4TB is a lot of personal data - $192/y for that isn't cheap, but I wouldn't call it expensive either for a first world country. And I suppose syncing masses of personal data to an archive across the world is kind of a 1st world problem.
For comparison, Google One offers 2TB for $10 a month and the next tier is 10tb for $100 a month (the only downside is having to use Google Drive)
Note that AWS offers archival storage for $1/TB-month and Google has promised $1.23/TB-month later this year. These prices are competitive with raw storage, so the alternative is to go without backup.
Do you have a link for the AWS 1/TB-month and Google? I'm interested.

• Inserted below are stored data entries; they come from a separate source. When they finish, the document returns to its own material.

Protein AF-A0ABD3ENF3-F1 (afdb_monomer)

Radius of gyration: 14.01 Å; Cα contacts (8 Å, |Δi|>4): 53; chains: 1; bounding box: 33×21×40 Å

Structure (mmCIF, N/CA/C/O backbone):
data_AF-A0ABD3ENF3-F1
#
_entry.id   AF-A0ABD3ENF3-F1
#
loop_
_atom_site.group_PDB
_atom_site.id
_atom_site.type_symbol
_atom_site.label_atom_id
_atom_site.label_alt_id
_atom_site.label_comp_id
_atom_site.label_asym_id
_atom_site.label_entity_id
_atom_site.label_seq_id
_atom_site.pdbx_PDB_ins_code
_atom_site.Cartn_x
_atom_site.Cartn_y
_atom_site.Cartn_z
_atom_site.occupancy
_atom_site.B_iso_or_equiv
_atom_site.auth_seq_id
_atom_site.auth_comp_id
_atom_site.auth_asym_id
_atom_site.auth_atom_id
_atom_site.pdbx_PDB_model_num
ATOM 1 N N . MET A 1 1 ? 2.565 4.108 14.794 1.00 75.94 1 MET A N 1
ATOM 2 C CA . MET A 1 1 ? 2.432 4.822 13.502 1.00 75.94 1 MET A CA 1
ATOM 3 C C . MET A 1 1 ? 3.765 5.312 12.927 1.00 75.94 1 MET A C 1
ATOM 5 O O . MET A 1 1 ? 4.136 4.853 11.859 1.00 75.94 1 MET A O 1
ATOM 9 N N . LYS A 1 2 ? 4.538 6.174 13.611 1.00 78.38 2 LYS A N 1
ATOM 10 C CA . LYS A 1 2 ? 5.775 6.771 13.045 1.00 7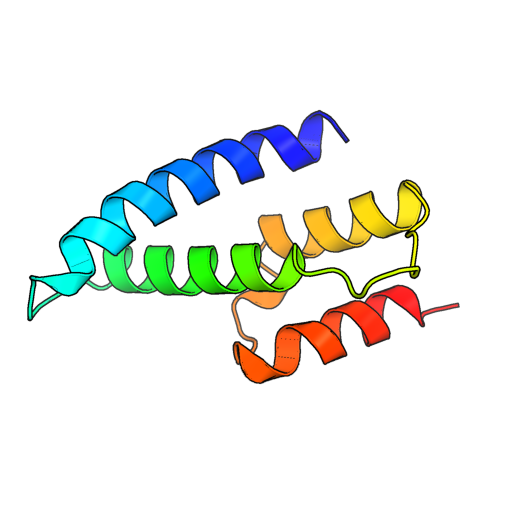8.38 2 LYS A CA 1
ATOM 11 C C . LYS A 1 2 ? 6.793 5.751 12.500 1.00 78.38 2 LYS A C 1
ATOM 13 O O . LYS A 1 2 ? 7.337 5.961 11.424 1.00 78.38 2 LYS A O 1
ATOM 18 N N . GLN A 1 3 ? 7.005 4.647 13.216 1.00 77.62 3 GLN A N 1
ATOM 19 C CA . GLN A 1 3 ? 7.967 3.608 12.832 1.00 77.62 3 GLN A CA 1
ATOM 20 C C . GLN A 1 3 ? 7.571 2.852 11.553 1.00 77.62 3 GLN A C 1
ATOM 22 O O . GLN A 1 3 ? 8.431 2.560 10.735 1.00 77.62 3 GLN A O 1
ATOM 27 N N . VAL A 1 4 ? 6.277 2.581 11.357 1.00 77.56 4 VAL A N 1
ATOM 28 C CA . VAL A 1 4 ? 5.759 1.844 10.188 1.00 77.56 4 VAL A CA 1
ATOM 29 C C . VAL A 1 4 ? 5.494 2.745 8.981 1.00 77.56 4 VAL A C 1
ATOM 31 O O . VAL A 1 4 ? 5.649 2.316 7.846 1.00 77.56 4 VAL A O 1
ATOM 34 N N . CYS A 1 5 ? 5.149 4.017 9.197 1.00 78.88 5 CYS A N 1
ATOM 35 C CA . CYS A 1 5 ? 4.902 4.962 8.104 1.00 78.88 5 CYS A CA 1
ATOM 36 C C . CYS A 1 5 ? 6.184 5.524 7.467 1.00 78.88 5 CYS A C 1
ATOM 38 O O . CYS A 1 5 ? 6.127 6.043 6.352 1.00 78.88 5 CYS A O 1
ATOM 40 N N . GLY A 1 6 ? 7.324 5.473 8.169 1.00 82.56 6 GLY A N 1
ATOM 41 C CA . GLY A 1 6 ? 8.583 6.052 7.691 1.00 82.56 6 GLY A CA 1
ATOM 42 C C . GLY A 1 6 ? 9.103 5.379 6.419 1.00 82.56 6 GLY A C 1
ATOM 43 O O . GLY A 1 6 ? 9.393 6.064 5.440 1.00 82.56 6 GLY A O 1
ATOM 44 N N . SER A 1 7 ? 9.154 4.047 6.416 1.00 82.94 7 SER A N 1
ATOM 45 C CA . SER A 1 7 ? 9.530 3.243 5.246 1.00 82.94 7 SER A CA 1
ATOM 46 C C . SER A 1 7 ? 8.488 3.333 4.132 1.00 82.94 7 SER A C 1
ATOM 48 O O . SER A 1 7 ? 8.849 3.550 2.979 1.00 82.94 7 SER A O 1
ATOM 50 N N . LEU A 1 8 ? 7.195 3.284 4.479 1.00 87.69 8 LEU A N 1
ATOM 51 C CA . LEU A 1 8 ? 6.094 3.375 3.514 1.00 87.69 8 LEU A CA 1
ATOM 52 C C . LEU A 1 8 ? 6.179 4.636 2.639 1.00 87.69 8 LEU A C 1
ATOM 54 O O . LEU A 1 8 ? 5.992 4.568 1.426 1.00 87.69 8 LEU A O 1
ATOM 58 N N . LYS A 1 9 ? 6.469 5.796 3.243 1.00 89.00 9 LYS A N 1
ATOM 59 C CA . LYS A 1 9 ? 6.572 7.065 2.507 1.00 89.00 9 LYS A CA 1
ATOM 60 C C . LYS A 1 9 ? 7.696 7.035 1.469 1.00 89.00 9 LYS A C 1
ATOM 62 O O . LYS A 1 9 ? 7.520 7.563 0.374 1.00 89.00 9 LYS A O 1
ATOM 67 N N . LEU A 1 10 ? 8.837 6.449 1.824 1.00 89.69 10 LEU A N 1
ATOM 68 C CA . LEU A 1 10 ? 10.002 6.358 0.948 1.00 89.69 10 LEU A CA 1
ATOM 69 C C . LEU A 1 10 ? 9.749 5.381 -0.207 1.00 89.69 10 LEU A C 1
ATOM 71 O O . LEU A 1 10 ? 9.993 5.729 -1.358 1.00 89.69 10 LEU A O 1
ATOM 75 N N . GLU A 1 11 ? 9.180 4.210 0.083 1.00 87.94 11 GLU A N 1
ATOM 76 C CA . GLU A 1 11 ? 8.841 3.208 -0.936 1.00 87.94 11 GLU A CA 1
ATOM 77 C C . GLU A 1 11 ? 7.804 3.731 -1.939 1.00 87.94 11 GLU A C 1
ATOM 79 O O . GLU A 1 11 ? 7.958 3.553 -3.146 1.00 87.94 11 GLU A O 1
ATOM 84 N N . LEU A 1 12 ? 6.772 4.441 -1.468 1.00 91.44 12 LEU A N 1
ATOM 85 C CA . LEU A 1 12 ? 5.774 5.046 -2.355 1.00 91.44 12 LEU A CA 1
ATOM 86 C C . LEU A 1 12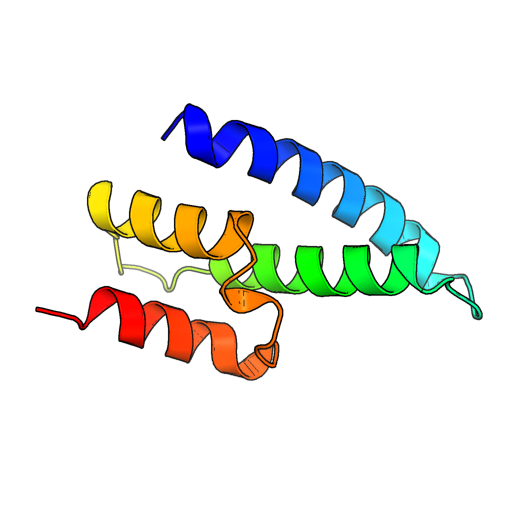 ? 6.334 6.208 -3.184 1.00 91.44 12 LEU A C 1
ATOM 88 O O . LEU A 1 12 ? 5.856 6.434 -4.296 1.00 91.44 12 LEU A O 1
ATOM 92 N N . ALA A 1 13 ? 7.323 6.948 -2.673 1.00 92.00 13 ALA A N 1
ATOM 93 C CA . ALA A 1 13 ? 7.999 7.986 -3.449 1.00 92.00 13 ALA A CA 1
ATOM 94 C C . ALA A 1 13 ? 8.780 7.366 -4.616 1.00 92.00 13 ALA A C 1
ATOM 96 O O . ALA A 1 13 ? 8.554 7.745 -5.764 1.00 92.00 13 ALA A O 1
ATOM 97 N N . GLN A 1 14 ? 9.592 6.343 -4.335 1.00 90.31 14 GLN A N 1
ATOM 98 C CA . GLN A 1 14 ? 10.330 5.598 -5.359 1.00 90.31 14 GLN A CA 1
ATOM 99 C C . GLN A 1 14 ? 9.388 4.947 -6.378 1.00 90.31 14 GLN A C 1
ATOM 101 O O . GLN A 1 14 ? 9.614 5.043 -7.580 1.00 90.31 14 GLN A O 1
ATOM 106 N N . TYR A 1 15 ? 8.290 4.338 -5.916 1.00 92.69 15 TYR A N 1
ATOM 107 C CA . TYR A 1 15 ? 7.275 3.768 -6.800 1.00 92.69 15 TYR A CA 1
ATOM 108 C C . TYR A 1 15 ? 6.716 4.794 -7.784 1.00 92.69 15 TYR A C 1
ATOM 110 O O . TYR A 1 15 ? 6.598 4.491 -8.965 1.00 92.69 15 TYR A O 1
ATOM 118 N N . ARG A 1 16 ? 6.385 6.007 -7.328 1.00 90.88 16 ARG A N 1
ATOM 119 C CA . ARG A 1 16 ? 5.826 7.050 -8.202 1.00 90.88 16 ARG A CA 1
ATOM 120 C C . ARG A 1 16 ? 6.816 7.521 -9.256 1.00 90.88 16 ARG A C 1
ATOM 122 O O . ARG A 1 16 ? 6.411 7.728 -10.396 1.00 90.88 16 ARG A O 1
ATOM 129 N N . GLU A 1 17 ? 8.082 7.676 -8.881 1.00 89.12 17 GLU A N 1
ATOM 130 C CA . GLU A 1 17 ? 9.143 8.042 -9.821 1.00 89.12 17 GLU A CA 1
ATOM 131 C C . GLU A 1 17 ? 9.281 6.966 -10.899 1.00 89.12 17 GLU A C 1
ATOM 133 O O . GLU A 1 17 ? 9.145 7.248 -12.087 1.00 89.12 17 GLU A O 1
ATOM 138 N N . VAL A 1 18 ? 9.444 5.709 -10.488 1.00 88.50 18 VAL A N 1
ATOM 139 C CA . VAL A 1 18 ? 9.651 4.583 -11.403 1.00 88.50 18 VAL A CA 1
ATOM 140 C C . VAL A 1 18 ? 8.407 4.288 -12.247 1.00 88.50 18 VAL A C 1
ATOM 142 O O . VAL A 1 18 ? 8.536 4.001 -13.433 1.00 88.50 18 VAL A O 1
ATOM 145 N N . ALA A 1 19 ? 7.197 4.409 -11.692 1.00 87.88 19 ALA A N 1
ATOM 146 C CA . ALA A 1 19 ? 5.946 4.195 -12.423 1.00 87.88 19 ALA A CA 1
ATOM 147 C C . ALA A 1 19 ? 5.746 5.206 -13.559 1.00 87.88 19 ALA A C 1
ATOM 149 O O . ALA A 1 19 ? 5.203 4.840 -14.598 1.00 87.88 19 ALA A O 1
ATOM 150 N N . ALA A 1 20 ? 6.207 6.450 -13.394 1.00 85.9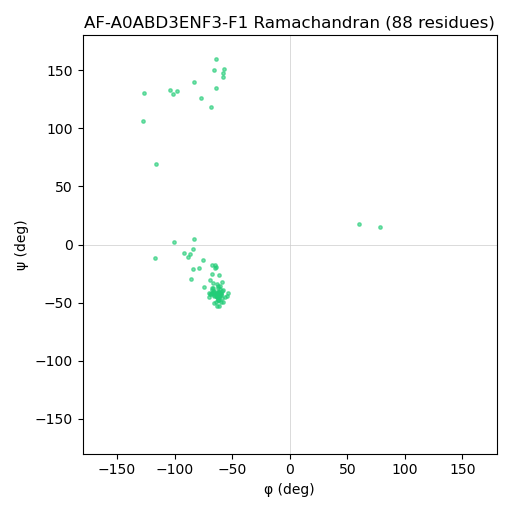4 20 ALA A N 1
ATOM 151 C CA . ALA A 1 20 ? 6.166 7.445 -14.462 1.00 85.94 20 ALA A CA 1
ATOM 152 C C . ALA A 1 20 ? 7.110 7.077 -15.621 1.00 85.94 20 ALA A C 1
ATOM 154 O O . ALA A 1 20 ? 6.735 7.222 -16.780 1.00 85.94 20 ALA A O 1
ATOM 155 N N . PHE A 1 21 ? 8.304 6.548 -15.328 1.00 81.81 21 PHE A N 1
ATOM 156 C CA . PHE A 1 21 ? 9.255 6.100 -16.356 1.00 81.81 21 PHE A CA 1
ATOM 157 C C . PHE A 1 21 ? 8.837 4.783 -17.023 1.00 81.81 21 PHE A C 1
ATOM 159 O O . PHE A 1 21 ? 8.995 4.619 -18.233 1.00 81.81 21 PHE A O 1
ATOM 166 N N . ALA A 1 22 ? 8.252 3.865 -16.254 1.00 84.38 22 ALA A N 1
ATOM 167 C CA . ALA A 1 22 ? 7.790 2.563 -16.724 1.00 84.38 22 ALA A CA 1
ATOM 168 C C . ALA A 1 22 ? 6.655 2.644 -17.758 1.00 84.38 22 ALA A C 1
ATOM 170 O O . ALA A 1 22 ? 6.452 1.696 -18.507 1.00 84.38 22 ALA A O 1
ATOM 171 N N . GLN A 1 23 ? 5.940 3.771 -17.845 1.00 79.81 23 GLN A N 1
ATOM 172 C CA . GLN A 1 23 ? 4.935 3.996 -18.891 1.00 79.81 23 GLN A CA 1
ATOM 173 C C . GLN A 1 23 ? 5.542 4.128 -20.298 1.00 79.81 23 GLN A C 1
ATOM 175 O O . GLN A 1 23 ? 4.818 3.981 -21.280 1.00 79.81 23 GLN A O 1
ATOM 180 N N . PHE A 1 24 ? 6.849 4.393 -20.405 1.00 79.56 24 PHE A N 1
ATOM 181 C CA . PHE A 1 24 ? 7.521 4.686 -21.675 1.00 79.56 24 PHE A CA 1
ATOM 182 C C . PHE A 1 24 ? 8.594 3.658 -22.078 1.00 79.56 24 PHE A C 1
ATOM 184 O O . PHE A 1 24 ? 9.064 3.698 -23.212 1.00 79.56 24 PHE A O 1
ATOM 191 N N . GLY A 1 25 ? 9.000 2.754 -21.179 1.00 69.88 25 GLY A N 1
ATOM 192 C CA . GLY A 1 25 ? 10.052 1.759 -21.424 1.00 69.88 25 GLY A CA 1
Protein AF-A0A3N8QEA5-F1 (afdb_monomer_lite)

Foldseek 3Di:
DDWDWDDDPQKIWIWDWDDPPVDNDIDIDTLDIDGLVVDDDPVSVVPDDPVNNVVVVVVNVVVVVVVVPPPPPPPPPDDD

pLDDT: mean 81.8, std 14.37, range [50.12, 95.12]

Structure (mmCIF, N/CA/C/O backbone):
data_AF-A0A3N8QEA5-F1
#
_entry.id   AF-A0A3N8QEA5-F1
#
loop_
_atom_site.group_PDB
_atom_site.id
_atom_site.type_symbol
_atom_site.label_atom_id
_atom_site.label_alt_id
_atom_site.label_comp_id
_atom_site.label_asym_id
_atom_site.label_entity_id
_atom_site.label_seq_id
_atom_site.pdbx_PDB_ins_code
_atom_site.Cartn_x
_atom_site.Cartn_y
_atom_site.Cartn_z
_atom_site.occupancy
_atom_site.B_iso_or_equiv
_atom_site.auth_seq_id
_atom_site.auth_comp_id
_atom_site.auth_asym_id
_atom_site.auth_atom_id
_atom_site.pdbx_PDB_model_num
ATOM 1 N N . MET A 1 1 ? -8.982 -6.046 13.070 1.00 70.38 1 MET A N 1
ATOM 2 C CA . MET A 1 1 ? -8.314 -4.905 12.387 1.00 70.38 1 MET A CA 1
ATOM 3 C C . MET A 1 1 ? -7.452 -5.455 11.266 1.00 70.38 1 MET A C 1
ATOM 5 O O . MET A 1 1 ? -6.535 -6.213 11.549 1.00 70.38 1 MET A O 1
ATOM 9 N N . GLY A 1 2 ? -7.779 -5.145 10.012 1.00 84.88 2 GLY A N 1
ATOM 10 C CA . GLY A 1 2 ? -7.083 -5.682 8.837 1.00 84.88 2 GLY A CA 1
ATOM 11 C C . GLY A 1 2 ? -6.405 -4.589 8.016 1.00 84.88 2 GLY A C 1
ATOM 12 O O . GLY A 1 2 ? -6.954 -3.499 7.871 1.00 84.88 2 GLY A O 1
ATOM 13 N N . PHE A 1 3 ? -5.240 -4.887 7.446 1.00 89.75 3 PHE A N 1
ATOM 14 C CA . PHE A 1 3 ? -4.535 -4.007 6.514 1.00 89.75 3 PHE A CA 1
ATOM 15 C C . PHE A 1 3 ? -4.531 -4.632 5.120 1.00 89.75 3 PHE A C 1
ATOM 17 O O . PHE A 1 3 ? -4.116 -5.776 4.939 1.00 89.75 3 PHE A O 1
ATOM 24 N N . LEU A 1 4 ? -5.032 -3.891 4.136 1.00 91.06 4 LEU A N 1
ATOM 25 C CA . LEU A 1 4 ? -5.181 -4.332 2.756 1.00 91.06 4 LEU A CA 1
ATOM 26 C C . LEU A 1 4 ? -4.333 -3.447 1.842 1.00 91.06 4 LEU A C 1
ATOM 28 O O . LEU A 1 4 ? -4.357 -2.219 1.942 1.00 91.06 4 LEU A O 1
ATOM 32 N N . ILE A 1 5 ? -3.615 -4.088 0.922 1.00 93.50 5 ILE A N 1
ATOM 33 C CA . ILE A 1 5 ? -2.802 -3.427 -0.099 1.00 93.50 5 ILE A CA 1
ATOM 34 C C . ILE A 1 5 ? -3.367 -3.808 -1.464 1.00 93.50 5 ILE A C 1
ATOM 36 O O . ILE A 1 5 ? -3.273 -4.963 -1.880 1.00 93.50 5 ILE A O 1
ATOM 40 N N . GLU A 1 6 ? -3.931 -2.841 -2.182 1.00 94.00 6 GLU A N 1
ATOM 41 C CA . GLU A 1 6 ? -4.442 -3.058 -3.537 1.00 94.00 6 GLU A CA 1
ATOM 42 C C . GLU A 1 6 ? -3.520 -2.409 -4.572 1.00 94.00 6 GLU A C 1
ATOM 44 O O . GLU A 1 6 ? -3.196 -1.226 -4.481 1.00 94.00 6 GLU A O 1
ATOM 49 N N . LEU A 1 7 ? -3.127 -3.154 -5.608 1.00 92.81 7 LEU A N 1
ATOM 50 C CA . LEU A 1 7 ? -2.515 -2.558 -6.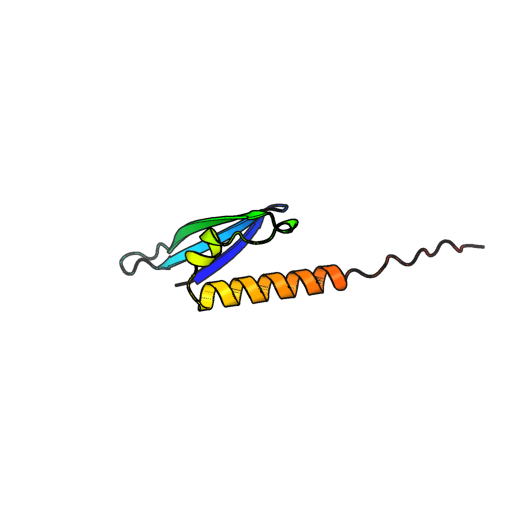796 1.00 92.81 7 LEU A CA 1
ATOM 51 C C . LEU A 1 7 ? -3.589 -2.320 -7.857 1.00 92.81 7 LEU A C 1
ATOM 53 O O . LEU A 1 7 ? -4.169 -3.271 -8.377 1.00 92.81 7 LEU A O 1
ATOM 57 N N . ARG A 1 8 ? -3.744 -1.065 -8.277 1.00 91.44 8 ARG A N 1
ATOM 58 C CA . ARG A 1 8 ? -4.546 -0.682 -9.442 1.00 91.44 8 ARG A CA 1
ATOM 59 C C . ARG A 1 8 ? -3.634 -0.066 -10.496 1.00 91.44 8 ARG A C 1
ATOM 61 O O . ARG A 1 8 ? -3.164 1.064 -10.361 1.00 91.44 8 ARG A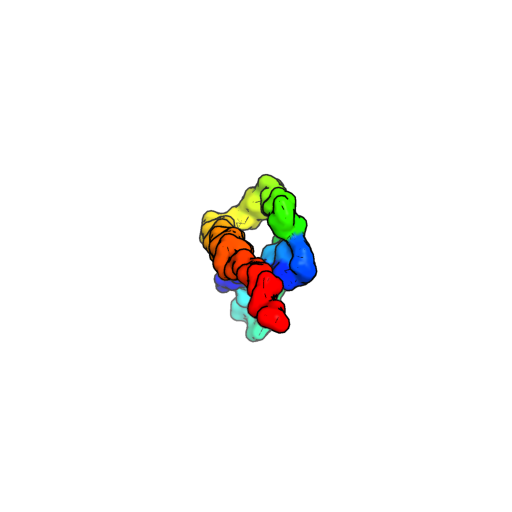 O 1
ATOM 68 N N . GLY A 1 9 ? -3.319 -0.846 -11.529 1.00 91.00 9 GLY A N 1
ATOM 69 C CA . GLY A 1 9 ? -2.338 -0.465 -12.546 1.00 91.00 9 GLY A CA 1
ATOM 70 C C . GLY A 1 9 ? -0.938 -0.313 -11.948 1.00 91.00 9 GLY A C 1
ATOM 71 O O . GLY A 1 9 ? -0.268 -1.302 -11.669 1.00 91.00 9 GLY A O 1
ATOM 72 N N . ARG A 1 10 ? -0.488 0.929 -11.750 1.00 90.94 10 ARG A N 1
ATOM 73 C CA . ARG A 1 10 ? 0.798 1.252 -11.099 1.00 90.94 10 ARG A CA 1
ATOM 74 C C . ARG A 1 10 ? 0.634 1.966 -9.757 1.00 90.94 10 ARG A C 1
ATOM 76 O O . ARG A 1 10 ? 1.634 2.274 -9.117 1.00 90.94 10 ARG A O 1
ATOM 83 N N . THR A 1 11 ? -0.597 2.209 -9.328 1.00 93.62 11 THR A N 1
ATOM 84 C CA . THR A 1 11 ? -0.895 2.892 -8.070 1.00 93.62 11 THR A CA 1
ATOM 85 C C . THR A 1 11 ? -1.214 1.862 -7.000 1.00 93.62 11 THR A C 1
ATOM 87 O O . THR A 1 11 ? -2.048 0.978 -7.205 1.00 93.62 11 THR A O 1
ATOM 90 N N . VAL A 1 12 ? -0.533 1.965 -5.866 1.00 95.12 12 VAL A N 1
ATOM 91 C CA . VAL A 1 12 ? -0.765 1.154 -4.673 1.00 95.12 12 VAL A CA 1
ATOM 92 C C . VAL A 1 12 ? -1.695 1.916 -3.747 1.00 95.12 12 VAL A C 1
ATOM 94 O O . VAL A 1 12 ? -1.461 3.091 -3.478 1.00 95.12 12 VAL A O 1
ATOM 97 N N . TRP A 1 13 ? -2.735 1.247 -3.272 1.00 95.00 13 TRP A N 1
ATOM 98 C CA . TRP A 1 13 ? -3.727 1.764 -2.340 1.00 95.00 13 TRP A CA 1
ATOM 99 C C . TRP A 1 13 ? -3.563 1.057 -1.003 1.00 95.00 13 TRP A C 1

"S3 Glacier Deep Archive This new storage class for Amazon Simple Storage Service (S3) is designed for long-term data archival and is the lowest cost storage from any cloud provider. Priced from just $0.00099/GB-mo (less than one-tenth of one cent, or $1.01 per TB-mo), the cost is comparable to tape archival services. Data can be retrieved in 12 hours or less, and there will also be a bulk retrieval option that will allow you to inexpensively retrieve even petabytes of data within 48 hours." https://aws.amazon.com/about-aws/whats-new/2019/03/S3-glacie...
That's a fairly normal price. I pay $60/year for Amazon Drive, which has a 1TB limit (no charge for data transfer), that I don't even come close to approaching.